Republican candidate Jeff Lamberti says Iowa’s third district congressman, Leonard Boswell — a Democrat, was wrong to vote against the new Medicare prescription drug benefit for seniors. “There was no reason for anybody to vote against that bill,” Lamberti says. “We have thousands of low income seniors in Iowa who have prescription drug coverage now that they didn’t have before and I think it was a mistake for my opponent to vote against it.”

Boswell says he voted “no” because he objected to the part of the bill that bars the government from negotiating with drug-makers for bulk purchases that would yield cheaper prices for seniors. “I thought this is unreal, so I asked ‘How did that get in there?…And they said, ‘Well, the pharmaceutical (companies) wanted it.’ Well, it’s bad,” Boswell says.

But Lamberti says a federal study concluded seniors would get cheaper drugs, in the long run, if individual insurance companies negotiated with drug makers rather than having the U.S. government negotiate with the pharmaceutical industry. Lamberti says that’s been proven by the lower-than-expected premiums that seniors are paying for their prescription drug plans. “It was projected that the average premium would be about $37 and it’s about $24,” Lamberti says.
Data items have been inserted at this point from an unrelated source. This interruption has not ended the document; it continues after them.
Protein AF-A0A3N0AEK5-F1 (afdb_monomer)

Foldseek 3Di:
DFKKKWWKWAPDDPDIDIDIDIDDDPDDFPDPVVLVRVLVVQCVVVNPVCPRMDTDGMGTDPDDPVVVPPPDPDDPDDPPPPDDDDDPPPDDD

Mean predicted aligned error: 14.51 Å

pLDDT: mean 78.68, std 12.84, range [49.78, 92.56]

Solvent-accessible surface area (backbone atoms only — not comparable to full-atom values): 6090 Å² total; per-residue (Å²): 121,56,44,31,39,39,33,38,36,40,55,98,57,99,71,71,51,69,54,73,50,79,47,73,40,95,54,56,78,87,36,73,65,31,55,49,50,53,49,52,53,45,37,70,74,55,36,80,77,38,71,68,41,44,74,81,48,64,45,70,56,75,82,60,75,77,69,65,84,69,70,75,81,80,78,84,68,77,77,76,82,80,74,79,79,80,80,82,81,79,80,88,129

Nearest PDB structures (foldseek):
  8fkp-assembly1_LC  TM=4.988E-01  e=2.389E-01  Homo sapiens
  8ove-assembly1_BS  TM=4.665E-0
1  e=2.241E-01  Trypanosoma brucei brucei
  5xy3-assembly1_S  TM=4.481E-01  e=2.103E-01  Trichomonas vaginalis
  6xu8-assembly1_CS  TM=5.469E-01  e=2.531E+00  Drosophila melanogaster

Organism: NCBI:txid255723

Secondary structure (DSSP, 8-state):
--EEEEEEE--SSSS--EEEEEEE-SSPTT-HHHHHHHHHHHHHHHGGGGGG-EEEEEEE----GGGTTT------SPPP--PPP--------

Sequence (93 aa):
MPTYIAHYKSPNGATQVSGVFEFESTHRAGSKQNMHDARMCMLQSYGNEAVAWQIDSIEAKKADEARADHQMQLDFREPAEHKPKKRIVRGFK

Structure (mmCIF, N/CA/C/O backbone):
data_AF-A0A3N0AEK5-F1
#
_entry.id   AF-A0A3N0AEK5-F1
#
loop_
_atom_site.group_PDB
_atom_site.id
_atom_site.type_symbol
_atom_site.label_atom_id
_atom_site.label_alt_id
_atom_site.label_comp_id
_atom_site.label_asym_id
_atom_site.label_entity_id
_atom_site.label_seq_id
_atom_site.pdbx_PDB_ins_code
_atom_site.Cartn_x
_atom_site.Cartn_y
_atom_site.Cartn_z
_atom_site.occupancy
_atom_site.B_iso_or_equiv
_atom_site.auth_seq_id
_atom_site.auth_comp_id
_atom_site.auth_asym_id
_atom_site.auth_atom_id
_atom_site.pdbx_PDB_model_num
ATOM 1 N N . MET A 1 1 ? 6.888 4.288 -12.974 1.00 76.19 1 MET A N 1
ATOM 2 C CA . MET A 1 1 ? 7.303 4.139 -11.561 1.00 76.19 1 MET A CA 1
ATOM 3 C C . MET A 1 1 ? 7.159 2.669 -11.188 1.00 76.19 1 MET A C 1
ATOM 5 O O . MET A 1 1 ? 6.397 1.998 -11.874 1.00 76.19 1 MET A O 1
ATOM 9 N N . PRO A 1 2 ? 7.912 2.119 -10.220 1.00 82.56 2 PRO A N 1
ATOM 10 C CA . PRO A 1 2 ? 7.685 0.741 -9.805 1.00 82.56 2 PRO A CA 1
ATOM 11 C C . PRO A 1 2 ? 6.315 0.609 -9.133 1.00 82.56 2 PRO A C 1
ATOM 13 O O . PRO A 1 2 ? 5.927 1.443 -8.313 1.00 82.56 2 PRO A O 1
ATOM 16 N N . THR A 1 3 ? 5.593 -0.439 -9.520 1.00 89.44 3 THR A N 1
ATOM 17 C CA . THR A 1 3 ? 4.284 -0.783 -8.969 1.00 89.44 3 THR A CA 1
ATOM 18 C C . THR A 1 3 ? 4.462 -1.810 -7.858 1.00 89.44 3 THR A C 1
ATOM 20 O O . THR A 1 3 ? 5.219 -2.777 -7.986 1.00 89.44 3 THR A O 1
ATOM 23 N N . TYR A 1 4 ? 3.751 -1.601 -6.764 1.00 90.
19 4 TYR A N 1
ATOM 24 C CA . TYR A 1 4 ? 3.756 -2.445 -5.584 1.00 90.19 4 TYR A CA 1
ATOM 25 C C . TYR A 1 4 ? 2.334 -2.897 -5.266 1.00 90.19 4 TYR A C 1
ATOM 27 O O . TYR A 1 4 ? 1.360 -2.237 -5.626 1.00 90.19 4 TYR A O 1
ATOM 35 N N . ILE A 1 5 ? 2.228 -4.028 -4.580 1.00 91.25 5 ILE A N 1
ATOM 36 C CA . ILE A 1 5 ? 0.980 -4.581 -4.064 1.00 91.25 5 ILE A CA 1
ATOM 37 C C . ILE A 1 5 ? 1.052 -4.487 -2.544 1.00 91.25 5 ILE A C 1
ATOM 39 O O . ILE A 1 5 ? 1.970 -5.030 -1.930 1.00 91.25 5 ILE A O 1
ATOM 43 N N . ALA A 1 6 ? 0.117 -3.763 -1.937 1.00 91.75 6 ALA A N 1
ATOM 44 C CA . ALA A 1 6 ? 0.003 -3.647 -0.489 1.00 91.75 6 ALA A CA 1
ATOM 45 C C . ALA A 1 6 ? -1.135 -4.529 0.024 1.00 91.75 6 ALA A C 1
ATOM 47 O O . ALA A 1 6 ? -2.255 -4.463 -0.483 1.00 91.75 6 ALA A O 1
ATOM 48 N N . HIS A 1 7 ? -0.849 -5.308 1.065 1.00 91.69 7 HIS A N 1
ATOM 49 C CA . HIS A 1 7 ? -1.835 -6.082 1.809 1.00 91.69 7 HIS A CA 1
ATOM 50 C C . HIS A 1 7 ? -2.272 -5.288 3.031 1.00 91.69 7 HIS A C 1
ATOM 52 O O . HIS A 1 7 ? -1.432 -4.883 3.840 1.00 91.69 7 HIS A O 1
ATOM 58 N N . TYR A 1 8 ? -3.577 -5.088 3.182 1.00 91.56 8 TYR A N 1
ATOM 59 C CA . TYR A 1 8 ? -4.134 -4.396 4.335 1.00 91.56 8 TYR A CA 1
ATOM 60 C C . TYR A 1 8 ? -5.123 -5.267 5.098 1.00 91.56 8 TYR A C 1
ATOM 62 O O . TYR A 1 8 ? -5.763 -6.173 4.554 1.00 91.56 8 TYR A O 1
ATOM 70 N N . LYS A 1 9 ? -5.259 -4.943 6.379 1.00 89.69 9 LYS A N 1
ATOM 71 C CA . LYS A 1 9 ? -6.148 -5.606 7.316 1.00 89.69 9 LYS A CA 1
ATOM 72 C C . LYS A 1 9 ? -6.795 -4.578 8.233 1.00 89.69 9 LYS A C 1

Boswell says he also voted against the bill because of its ban on importing cheaper prescription drugs from Canada. According to Boswell, states like Iowa and Illinois were “just on the verge” of striking deals that would have saved “a lot of money” by dispensing cheaper Canadian drugs to seniors and low-income people in their states who have the government picking up the bill for their medicine. “There (were) a lot of bad things in there,” Boswell says.

The candidates made their comments at a forum in Des Moines on Sunday morning.